A l’audience du 11 octobre 2024, la SAS DELPEYRAT demande au tribunal de :
Vu les dispositions des articles 56,122, 768 du code de procédure civile, Vu les dispositions des articles 1240 et 2224 du code civil,
Faire droit à la fin de non-recevoir soulevée par la société DELPEYRAT. En conséquence,
Juger irrecevable la demande de la société LABEYRIE FINE FOODS FRANCE en raison de la prescription encourue.
titre subsidiaire et en tout état de cause, Débouter purement et simplement la société LABEYRIE FINE FOODS FRANCE de l’ensemble de ses demandes, fins et conclusions. La condamner au paiement de la somme de : 100.000 euros (cent mille euros) à titre de dommages et intérêts pour agissements déloyaux. 350.000 euros (trois cent cinquante mille euros) à titre de dommages et intérêts pour procédure abusive. 50.000 euros (cinquante mille euros), conformément aux dispositions de l’article 700 du code de procédure civile. Ordonner la publication d’un communiqué judiciaire en 1ère page de son site internet recouvrant la moitié de la 1ère page du site internet et libellé comme suit : « Par jugement en date du …. le tribunal de commerce de PARIS a, condamné la société LABEYRIE FINE FOODS FRANCE au paiement de dommages et intérêts au profit de la société DELPEYRAT pour procédure abusive ». Dire que ce communiqué judiciaire sera présent pendant une durée d’un (1) à compter de la signification du jugement à intervenir sur la moitié de la page d’accueil du site internet de la société LABEYRIE FINE FOODS FRANCE. Dire que ce même communiqué judiciaire sera publié aux frais de LABEYRIE FINE FOODS FRANCE sur un ¼ de page du prochain numéro des magazines « L’USINE NOUVELLE » et « LSA » qui seront publiés dans les 8 (huit) jours de la signification du jugement à intervenir et aux frais exclusifs de la société LABEYRIE FINE FOODS FRANCE dans une limite de 5.000 euros (cinq mille euros) par insertion, et ce sous astreinte de 1.000 euros par jour de retard. Dire que le tribunal de commerce de PARIS se réservera la liquidation de l’astreinte.
La condamner au paiement de la somme de 50.000 euros (cinquante mille euros), conformément aux dispositions de l’article 700 du code de procédure civile.
L’ensemble de ces demandes a fait l’objet du dépôt de conclusions ; celles-ci ont été échangées en présence d’un greffier qui en a pris acte à la procédure.
L’affaire est appelée à l’audience du 13 septembre 2024 et après plusieurs renvois, à l’audience de mise en état du 8 novembre 2024, l’affaire a été confiée à l’examen d’une formation collégiale et les parties ont été convoquées à l’audience collégiale de plaidoirie du 24 janvier 2025, audience annulée et reportée au 7 mars 2025.
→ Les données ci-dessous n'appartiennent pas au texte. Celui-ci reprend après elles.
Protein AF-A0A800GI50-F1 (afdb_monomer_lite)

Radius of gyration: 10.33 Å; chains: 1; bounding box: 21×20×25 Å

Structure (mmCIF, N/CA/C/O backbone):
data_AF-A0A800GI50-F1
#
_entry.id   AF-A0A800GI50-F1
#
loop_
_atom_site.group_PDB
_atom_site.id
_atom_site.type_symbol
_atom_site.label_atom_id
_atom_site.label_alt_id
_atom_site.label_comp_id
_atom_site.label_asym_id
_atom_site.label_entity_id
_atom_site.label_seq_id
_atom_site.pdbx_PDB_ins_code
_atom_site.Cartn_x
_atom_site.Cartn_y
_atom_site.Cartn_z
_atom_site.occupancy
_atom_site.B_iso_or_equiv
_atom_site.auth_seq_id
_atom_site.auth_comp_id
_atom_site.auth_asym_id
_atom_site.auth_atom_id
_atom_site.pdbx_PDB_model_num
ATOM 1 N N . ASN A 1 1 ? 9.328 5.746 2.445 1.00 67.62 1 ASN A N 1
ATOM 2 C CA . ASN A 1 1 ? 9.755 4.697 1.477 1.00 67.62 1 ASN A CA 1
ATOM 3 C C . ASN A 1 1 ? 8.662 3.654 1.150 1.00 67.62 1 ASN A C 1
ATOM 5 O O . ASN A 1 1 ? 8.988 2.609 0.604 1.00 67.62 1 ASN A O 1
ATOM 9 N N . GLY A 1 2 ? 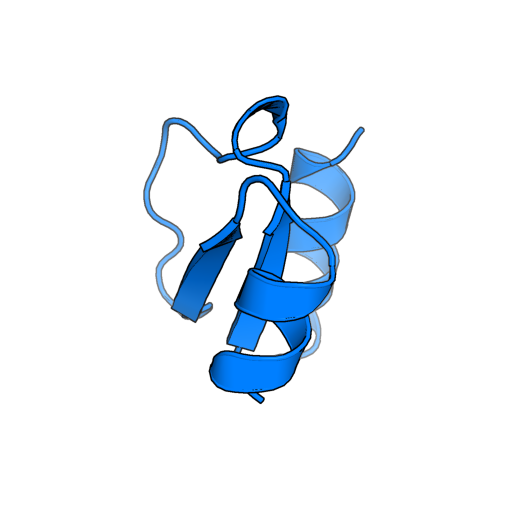7.361 3.939 1.338 1.00 82.56 2 GLY A N 1
ATOM 10 C CA . GLY A 1 2 ? 6.282 3.030 0.896 1.00 82.56 2 GLY A CA 1
ATOM 11 C C . GLY A 1 2 ? 6.210 2.843 -0.628 1.00 82.56 2 GLY A C 1
ATOM 12 O O . GLY A 1 2 ? 6.094 1.720 -1.103 1.00 82.56 2 GLY A O 1
ATOM 13 N N . PHE A 1 3 ? 6.391 3.921 -1.399 1.00 87.50 3 PHE A N 1
ATOM 14 C CA . PHE A 1 3 ? 6.343 3.875 -2.867 1.00 87.50 3 PHE A CA 1
ATOM 15 C C . PHE A 1 3 ? 7.425 2.982 -3.498 1.00 87.50 3 PHE A C 1
ATOM 17 O O . PHE A 1 3 ? 7.146 2.249 -4.441 1.00 87.50 3 PHE A O 1
ATOM 24 N N . ALA A 1 4 ? 8.653 2.993 -2.967 1.00 90.69 4 ALA A N 1
ATOM 25 C CA . ALA A 1 4 ? 9.731 2.137 -3.471 1.00 90.69 4 ALA A CA 1
ATOM 26 C C . ALA A 1 4 ? 9.378 0.642 -3.346 1.00 90.69 4 ALA A C 1
ATOM 28 O O . ALA A 1 4 ? 9.545 -0.104 -4.304 1.00 90.69 4 ALA A O 1
ATOM 29 N N . ARG A 1 5 ? 8.789 0.242 -2.209 1.00 93.25 5 ARG A N 1
ATOM 30 C CA . ARG A 1 5 ? 8.344 -1.140 -1.957 1.00 93.25 5 ARG A CA 1
ATOM 31 C C . ARG A 1 5 ? 7.226 -1.571 -2.905 1.00 93.25 5 ARG A C 1
ATOM 33 O O . ARG A 1 5 ? 7.210 -2.707 -3.356 1.00 93.25 5 ARG A O 1
ATOM 40 N N . LEU A 1 6 ? 6.308 -0.659 -3.226 1.00 92.94 6 LEU A N 1
ATOM 41 C CA . LEU A 1 6 ? 5.232 -0.923 -4.181 1.00 92.94 6 LEU A CA 1
ATOM 42 C C . LEU A 1 6 ? 5.780 -1.177 -5.595 1.00 92.94 6 LEU A C 1
ATOM 44 O O . LEU A 1 6 ? 5.369 -2.142 -6.231 1.00 92.94 6 LEU A O 1
ATOM 48 N N . ASN A 1 7 ? 6.744 -0.373 -6.059 1.00 91.69 7 ASN A N 1
ATOM 49 C CA . ASN A 1 7 ? 7.381 -0.588 -7.366 1.00 91.69 7 ASN A CA 1
ATOM 50 C C . ASN A 1 7 ? 8.134 -1.923 -7.436 1.00 91.69 7 ASN A C 1
ATOM 52 O O . ASN A 1 7 ? 8.123 -2.588 -8.467 1.00 91.69 7 ASN A O 1
ATOM 56 N N . GLU A 1 8 ? 8.813 -2.308 -6.357 1.00 93.88 8 GLU A N 1
ATOM 57 C CA . GLU A 1 8 ? 9.496 -3.600 -6.272 1.00 93.88 8 GLU A CA 1
ATOM 58 C C . GLU A 1 8 ? 8.488 -4.757 -6.310 1.00 93.88 8 GLU A C 1
ATOM 60 O O . GLU A 1 8 ? 8.625 -5.662 -7.130 1.0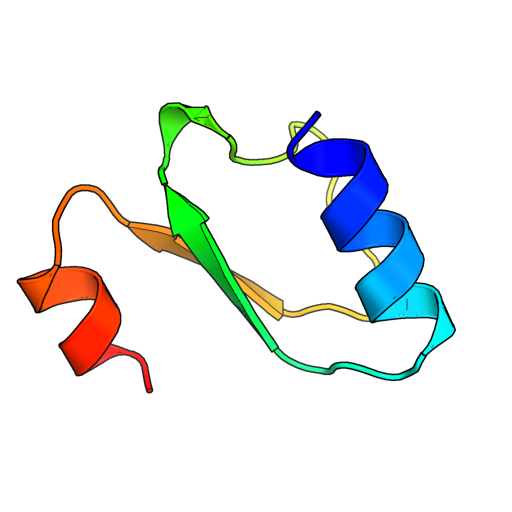0 93.88 8 GLU A O 1
ATOM 65 N N . ALA A 1 9 ? 7.408 -4.678 -5.528 1.00 93.50 9 ALA A N 1
ATOM 66 C CA . ALA A 1 9 ? 6.330 -5.663 -5.561 1.00 93.50 9 ALA A CA 1
ATOM 67 C C . ALA A 1 9 ? 5.699 -5.791 -6.963 1.00 93.50 9 ALA A C 1
ATOM 69 O O . ALA A 1 9 ? 5.473 -6.895 -7.451 1.00 93.50 9 ALA A O 1
ATOM 70 N N . GLU A 1 10 ? 5.467 -4.680 -7.662 1.00 92.38 10 GLU A N 1
ATOM 71 C CA . GLU A 1 10 ? 4.945 -4.722 -9.031 1.00 92.38 10 GLU A CA 1
ATOM 72 C C . GLU A 1 10 ? 5.899 -5.463 -9.988 1.00 92.38 10 GLU A C 1
ATOM 74 O O . GLU A 1 10 ? 5.465 -6.337 -10.738 1.00 92.38 10 GLU A O 1
ATOM 79 N N . LYS A 1 11 ? 7.212 -5.197 -9.907 1.00 93.19 11 LYS A N 1
ATOM 80 C CA . LYS A 1 11 ? 8.234 -5.884 -10.722 1.00 93.19 11 LYS A CA 1
ATOM 81 C C . LYS A 1 11 ? 8.306 -7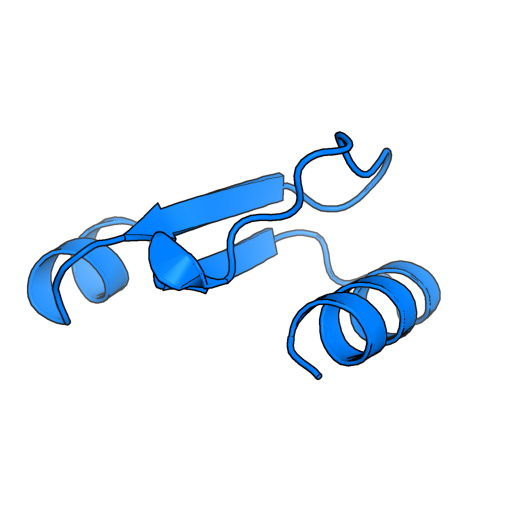.388 -10.462 1.00 93.19 11 LYS A C 1
ATOM 83 O O . LYS A 1 11 ? 8.600 -8.146 -11.380 1.00 93.19 11 LYS A O 1
ATOM 88 N N . HIS A 1 12 ? 8.036 -7.814 -9.231 1.00 94.62 12 HIS A N 1
ATOM 89 C CA . HIS A 1 12 ? 8.019 -9.225 -8.845 1.00 94.62 12 HIS A CA 1
ATOM 90 C C . HIS A 1 12 ? 6.658 -9.906 -9.062 1.00 94.62 12 HIS A C 1
ATOM 92 O O . HIS A 1 12 ? 6.477 -11.054 -8.665 1.00 94.62 12 HIS A O 1
ATOM 98 N N . GLY A 1 13 ? 5.702 -9.233 -9.712 1.00 93.62 13 GLY A N 1
ATOM 99 C CA . GLY A 1 13 ? 4.431 -9.838 -10.110 1.00 93.62 13 GLY A CA 1
ATOM 100 C C . GLY A 1 13 ? 3.407 -9.962 -8.982 1.00 93.62 13 GLY A C 1
ATOM 101 O O . GLY A 1 13 ? 2.449 -10.732 -9.101 1.00 93.62 13 GLY A O 1
ATOM 102 N N . PHE A 1 14 ? 3.569 -9.205 -7.894 1.00 94.88 14 PHE A N 1
ATOM 103 C CA . PHE A 1 14 ? 2.519 -9.096 -6.888 1.00 94.88 14 PHE A CA 1
ATOM 104 C C . PHE A 1 14 ? 1.280 -8.441 -7.507 1.00 94.88 14 PHE A C 1
ATOM 106 O O . PHE A 1 14 ? 1.375 -7.460 -8.241 1.00 94.88 14 PHE A O 1
ATOM 113 N N . LYS A 1 15 ? 0.100 -8.989 -7.199 1.00 93.81 15 LYS A N 1
ATOM 114 C CA . LYS A 1 15 ? -1.181 -8.549 -7.784 1.00 93.81 15 LYS A CA 1
ATOM 115 C C . LYS A 1 15 ? -1.979 -7.624 -6.870 1.00 93.81 15 LYS A C 1
ATOM 117 O O . LYS A 1 15 ? -2.804 -6.848 -7.350 1.00 93.81 15 LYS A O 1
ATOM 122 N N . GLN A 1 16 ? -1.738 -7.695 -5.562 1.00 94.19 16 GLN A N 1
ATOM 123 C CA . GLN A 1 16 ? -2.471 -6.943 -4.550 1.00 94.19 16 GLN A CA 1
ATOM 124 C C . GLN A 1 16 ? -1.528 -6.447 -3.451 1.00 94.19 16 GLN A C 1
ATOM 126 O O . GLN A 1 16 ? -0.621 -7.164 -3.036 1.00 94.19 16 GLN A O 1
ATOM 131 N N . ALA A 1 17 ? -1.770 -5.230 -2.968 1.00 94.75 17 ALA A N 1
ATOM 132 C CA . ALA A 1 17 ? -1.112 -4.662 -1.800 1.00 94.75 17 ALA A CA 1
ATOM 133 C C . ALA A 1 17 ? -2.124 -3.936 -0.911 1.00 94.75 17 ALA A C 1
ATOM 135 O O . ALA A 1 17 ? -2.949 -3.157 -1.392 1.00 94.75 17 ALA A O 1
ATOM 136 N N . VAL A 1 18 ? -2.017 -4.159 0.396 1.00 95.00 18 VAL A N 1
ATOM 137 C CA . VAL A 1 18 ? -2.765 -3.424 1.419 1.00 95.00 18 VAL A CA 1
ATOM 138 C C . VAL A 1 18 ? -1.796 -2.478 2.115 1.00 95.00 18 VAL A C 1
ATOM 140 O O . VAL A 1 18 ? -0.736 -2.905 2.572 1.00 95.00 18 VAL A O 1
ATOM 143 N N . ILE A 1 19 ? -2.120 -1.186 2.161 1.00 94.06 19 ILE A N 1
ATOM 144 C CA . ILE A 1 19 ? -1.221 -0.155 2.698 1.00 94.06 19 ILE A CA 1
ATOM 145 C C . ILE A 1 19 ? -1.971 0.860 3.565 1.00 94.06 19 ILE A C 1
ATOM 147 O O . ILE A 1 19 ? -3.157 1.094 3.341 1.00 94.06 19 ILE A O 1
ATOM 151 N N . PRO A 1 20 ? -1.299 1.543 4.507 1.00 94.94 20 PRO A N 1
ATOM 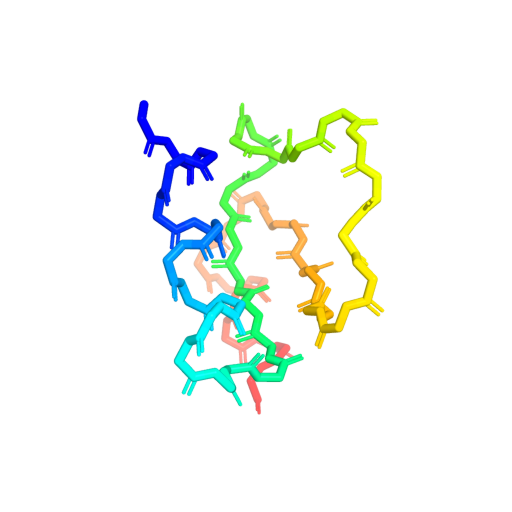152 C CA . PRO A 1 20 ? -1.900 2.669 5.215 1.00 94.94 20 PRO A CA 1
ATOM 153 C C . PRO A 1 20 ? -2.284 3.801 4.254 1.00 94.94 20 PRO A C 1
ATOM 155 O O . PRO A 1 20 ? -1.506 4.121 3.351 1.00 94.94 20 PRO A O 1
ATOM 158 N N . LYS A 1 21 ? -3.413 4.486 4.490 1.00 93.62 21 LYS A N 1
ATOM 159 C CA . LYS A 1 21 ? -3.836 5.658 3.689 1.00 93.62 21 LYS A CA 1
ATOM 160 C C . LYS A 1 21 ? -2.757 6.740 3.575 1.00 93.62 21 LYS A C 1
ATOM 162 O O . LYS A 1 21 ? -2.577 7.299 2.500 1.00 93.62 21 LYS A O 1
ATOM 167 N N . ALA A 1 22 ? -1.982 6.975 4.636 1.00 92.38 22 ALA A N 1
ATOM 168 C CA . ALA A 1 22 ? -0.874 7.939 4.629 1.00 92.38 22 ALA A CA 1
ATOM 169 C C . ALA A 1 22 ? 0.249 7.592 3.628 1.00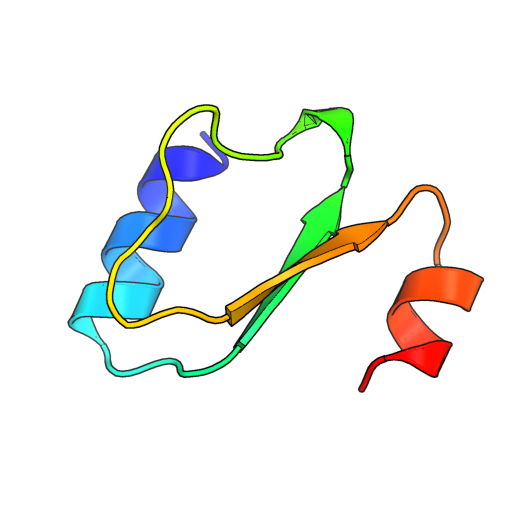 92.38 22 ALA A C 1
ATOM 171 O O . ALA A 1 22 ? 0.998 8.470 3.208 1.00 92.38 22 ALA A O 1
ATOM 172 N N . ASN A 1 23 ? 0.354 6.322 3.228 1.00 92.44 23 ASN A N 1
ATOM 173 C CA . ASN A 1 23 ? 1.353 5.822 2.285 1.00 92.44 23 ASN A CA 1
ATOM 174 C C . ASN A 1 23 ? 0.773 5.551 0.891 1.00 92.44 23 ASN A C 1
ATOM 176 O O . ASN A 1 23 ? 1.484 5.011 0.040 1.00 92.44 23 ASN A O 1
ATOM 180 N N . ALA A 1 24 ? -0.500 5.889 0.660 1.00 90.81 24 ALA A N 1
ATOM 181 C CA . ALA A 1 24 ? -1.142 5.679 -0.625 1.00 90.81 24 ALA A CA 1
ATOM 182 C C . ALA A 1 24 ? -0.400 6.441 -1.735 1.00 90.81 24 ALA A C 1
ATOM 184 O O . ALA A 1 24 ? -0.094 7.627 -1.573 1.00 90.81 24 ALA A O 1
ATOM 185 N N . PRO A 1 25 ? -0.078 5.785 -2.863 1.00 89.38 25 PRO A N 1
ATOM 186 C CA . PRO A 1 25 ? 0.574 6.469 -3.962 1.00 89.38 25 PRO A CA 1
ATOM 187 C C . PRO A 1 25 ? -0.395 7.468 -4.595 1.00 89.38 25 PRO A C 1
ATOM 189 O O . PRO A 1 25 ? -1.582 7.195 -4.766 1.00 89.38 25 PRO A O 1
ATOM 192 N N . LYS A 1 26 ? 0.127 8.635 -4.974 1.00 87.62 26 LYS A N 1
ATOM 193 C CA . LYS A 1 26 ? -0.650 9.651 -5.701 1.00 87.62 26 LYS A CA 1
ATOM 194 C C . LYS A 1 26 ? -0.923 9.235 -7.148 1.00 87.62 26 LYS A C 1
ATOM 196 O O . LYS A 1 26 ? -1.886 9.690 -7.755 1.00 87.62 26 LYS A O 1
ATOM 201 N N . THR A 1 27 ? -0.068 8.380 -7.699 1.00 85.50 27 THR A N 1
ATOM 202 C CA . TH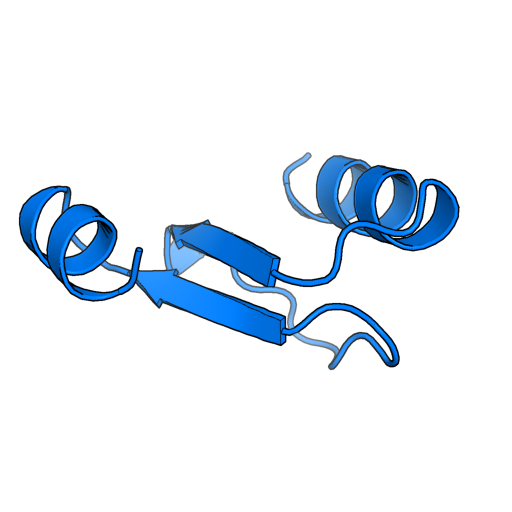R A 1 27 ? -0.186 7.822 -9.044 1.00 85.50 27 THR A CA 1
ATOM 203 C C . THR A 1 27 ? -0.729 6.401 -8.980 1.00 85.50 27 THR A C 1
ATOM 205 O O . THR A 1 27 ? -0.351 5.606 -8.118 1.00 85.50 27 THR A O 1
ATOM 208 N N . LYS A 1 28 ? -1.625 6.067 -9.912 1.00 81.06 28 LYS A N 1
ATOM 209 C CA . LYS A 1 28 ? -2.106 4.692 -10.068 1.00 81.06 28 LYS A CA 1
ATOM 210 C C . LYS A 1 28 ? -0.970 3.817 -10.598 1.00 81.06 28 LYS A C 1
ATOM 212 O O . LYS A 1 28 ? -0.293 4.212 -11.546 1.00 81.06 28 LYS A O 1
ATOM 217 N N . MET A 1 29 ? -0.791 2.637 -10.011 1.00 84.50 29 MET A N 1
ATOM 218 C CA . MET A 1 29 ? 0.110 1.614 -10.549 1.00 84.50 29 MET A CA 1
ATOM 219 C C . MET A 1 29 ? -0.670 0.692 -11.491 1.00 84.50 29 MET A C 1
ATOM 221 O O . MET A 1 29 ? -1.868 0.487 -11.295 1.00 84.50 29 MET A O 1
ATOM 225 N N . LYS A 1 30 ? -0.027 0.201 -12.556 1.00 82.50 30 LYS A N 1
ATOM 226 C CA . LYS A 1 30 ? -0.728 -0.461 -13.671 1.00 82.50 30 LYS A CA 1
ATOM 227 C C . LYS A 1 30 ? -1.157 -1.884 -13.331 1.00 82.50 30 LYS A C 1
ATOM 229 O O . LYS A 1 30 ? -2.248 -2.287 -13.719 1.00 82.50 30 LYS A O 1
ATOM 234 N N . SER A 1 31 ? -0.297 -2.630 -12.644 1.00 89.06 31 SER A N 1
ATOM 235 C CA . SER A 1 31 ? -0.464 -4.073 -12.414 1.00 89.06 31 SER A CA 1
ATOM 236 C C . SER A 1 31 ? -0.666 -4.469 -10.951 1.00 89.06 31 SER A C 1
ATOM 238 O O . SER A 1 31 ? -0.902 -5.641 -10.669 1.00 89.06 31 SER A O 1
ATOM 240 N N . LEU A 1 32 ? -0.657 -3.503 -10.027 1.00 92.62 32 LEU A N 1
ATOM 241 C CA . LEU A 1 32 ? -0.872 -3.748 -8.603 1.00 92.62 32 LEU A CA 1
ATOM 242 C C . LEU A 1 32 ? -2.202 -3.144 -8.138 1.00 92.62 32 LEU A C 1
ATOM 244 O O . LEU A 1 32 ? -2.388 -1.926 -8.171 1.00 92.62 32 LEU A O 1
ATOM 248 N N . LYS A 1 33 ? -3.120 -3.983 -7.645 1.00 92.88 33 LYS A N 1
ATOM 249 C CA . LYS A 1 33 ? -4.335 -3.527 -6.959 1.00 92.88 33 LYS A CA 1
ATOM 250 C C . LYS A 1 33 ? -3.965 -3.042 -5.561 1.00 92.88 33 LYS A C 1
ATOM 252 O O . LYS A 1 33 ? -3.526 -3.827 -4.724 1.00 92.88 33 LYS A O 1
ATOM 257 N N . ILE A 1 34 ? -4.154 -1.755 -5.303 1.00 93.00 34 ILE A N 1
ATOM 258 C CA . ILE A 1 34 ? -3.797 -1.141 -4.023 1.00 93.00 34 ILE A CA 1
ATOM 259 C C . ILE A 1 34 ? -5.062 -0.851 -3.223 1.00 93.00 34 ILE A C 1
ATOM 261 O O . ILE A 1 34 ? -5.925 -0.102 -3.679 1.00 93.00 34 ILE A O 1
ATOM 265 N N . THR A 1 35 ? -5.131 -1.395 -2.010 1.00 95.19 35 THR A N 1
ATOM 266 C CA . THR A 1 35 ? -6.194 -1.114 -1.042 1.00 95.19 35 THR A CA 1
ATOM 267 C C . THR A 1 35 ? -5.616 -0.301 0.110 1.00 95.19 35 THR A C 1
ATOM 269 O O . THR A 1 35 ? -4.751 -0.773 0.849 1.00 95.19 35 THR A O 1
ATOM 272 N N . ALA A 1 36 ? -6.067 0.945 0.246 1.00 95.06 36 ALA A N 1
ATOM 273 C CA . ALA A 1 36 ? -5.601 1.851 1.287 1.00 95.06 36 ALA A CA 1
ATOM 274 C C . ALA A 1 36 ? -6.523 1.793 2.513 1.00 95.06 36 ALA A C 1
ATOM 276 O O . ALA A 1 36 ? -7.712 2.089 2.405 1.00 95.06 36 ALA A O 1
ATOM 277 N N . VAL A 1 37 ? -5.968 1.460 3.675 1.00 96.75 37 VAL A N 1
ATOM 278 C CA . VAL A 1 37 ? -6.712 1.240 4.924 1.00 96.75 37 VAL A CA 1
ATOM 279 C C . VAL A 1 37 ? -6.255 2.188 6.031 1.00 96.75 37 VAL A C 1
ATOM 281 O O . VAL A 1 37 ? -5.136 2.708 6.015 1.00 96.75 37 VAL A O 1
ATOM 284 N N . SER A 1 38 ? -7.140 2.451 6.985 1.00 97.19 38 SER A N 1
ATOM 285 C CA . SER A 1 38 ? -6.878 3.261 8.178 1.00 97.19 38 SER A CA 1
ATOM 286 C C . SER A 1 38 ? -6.615 2.419 9.424 1.00 97.19 38 SER A C 1
ATOM 288 O O . SER A 1 38 ? -5.988 2.916 10.355 1.00 97.19 38 SER A O 1
ATOM 290 N N . THR A 1 39 ? -7.082 1.168 9.456 1.00 97.12 39 THR A N 1
ATOM 291 C CA . THR A 1 39 ? -7.013 0.295 10.635 1.00 97.12 39 THR A CA 1
ATOM 292 C C . THR A 1 39 ? -6.585 -1.122 10.264 1.00 97.12 39 THR A C 1
ATOM 294 O O . THR A 1 39 ? -6.636 -1.529 9.103 1.00 97.12 39 THR A O 1
ATOM 297 N N . VAL A 1 40 ? -6.167 -1.892 11.270 1.00 96.50 40 VAL A N 1
ATOM 298 C CA . VAL A 1 40 ? -5.812 -3.307 11.096 1.00 96.50 40 VAL A CA 1
ATOM 299 C C . VAL A 1 40 ? -7.050 -4.135 10.736 1.00 96.50 40 VAL A C 1
ATOM 301 O O . VAL A 1 40 ? -6.973 -5.026 9.897 1.00 96.50 40 VAL A O 1
ATOM 304 N N . GLN A 1 41 ? -8.207 -3.804 11.308 1.00 97.94 41 GLN A N 1
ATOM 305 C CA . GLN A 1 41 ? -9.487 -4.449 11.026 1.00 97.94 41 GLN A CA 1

Les parties ont communiqué (Labeyrie en date des 20 décembre 2024, 14, 25 et 27 février 2025 et Delpeyrat en date des 30 janvier et 24 et 26 février 2025) des notes complémentaires à leurs écritures à la suite de questions posées par le tribunal avant l’audience de plaidoirie du 7 mars 2025.
Ces notes et les pièces attachées correspondantes reçues avant l’audience ont été régularisées à l’audience du 7 mars 2025 par prise d’acte du greffier, « à la barre le conseil du demandeur déclare 14 pièces communiquées ; à la barre le conseil du défendeur déclare 21 pièces communiquées. »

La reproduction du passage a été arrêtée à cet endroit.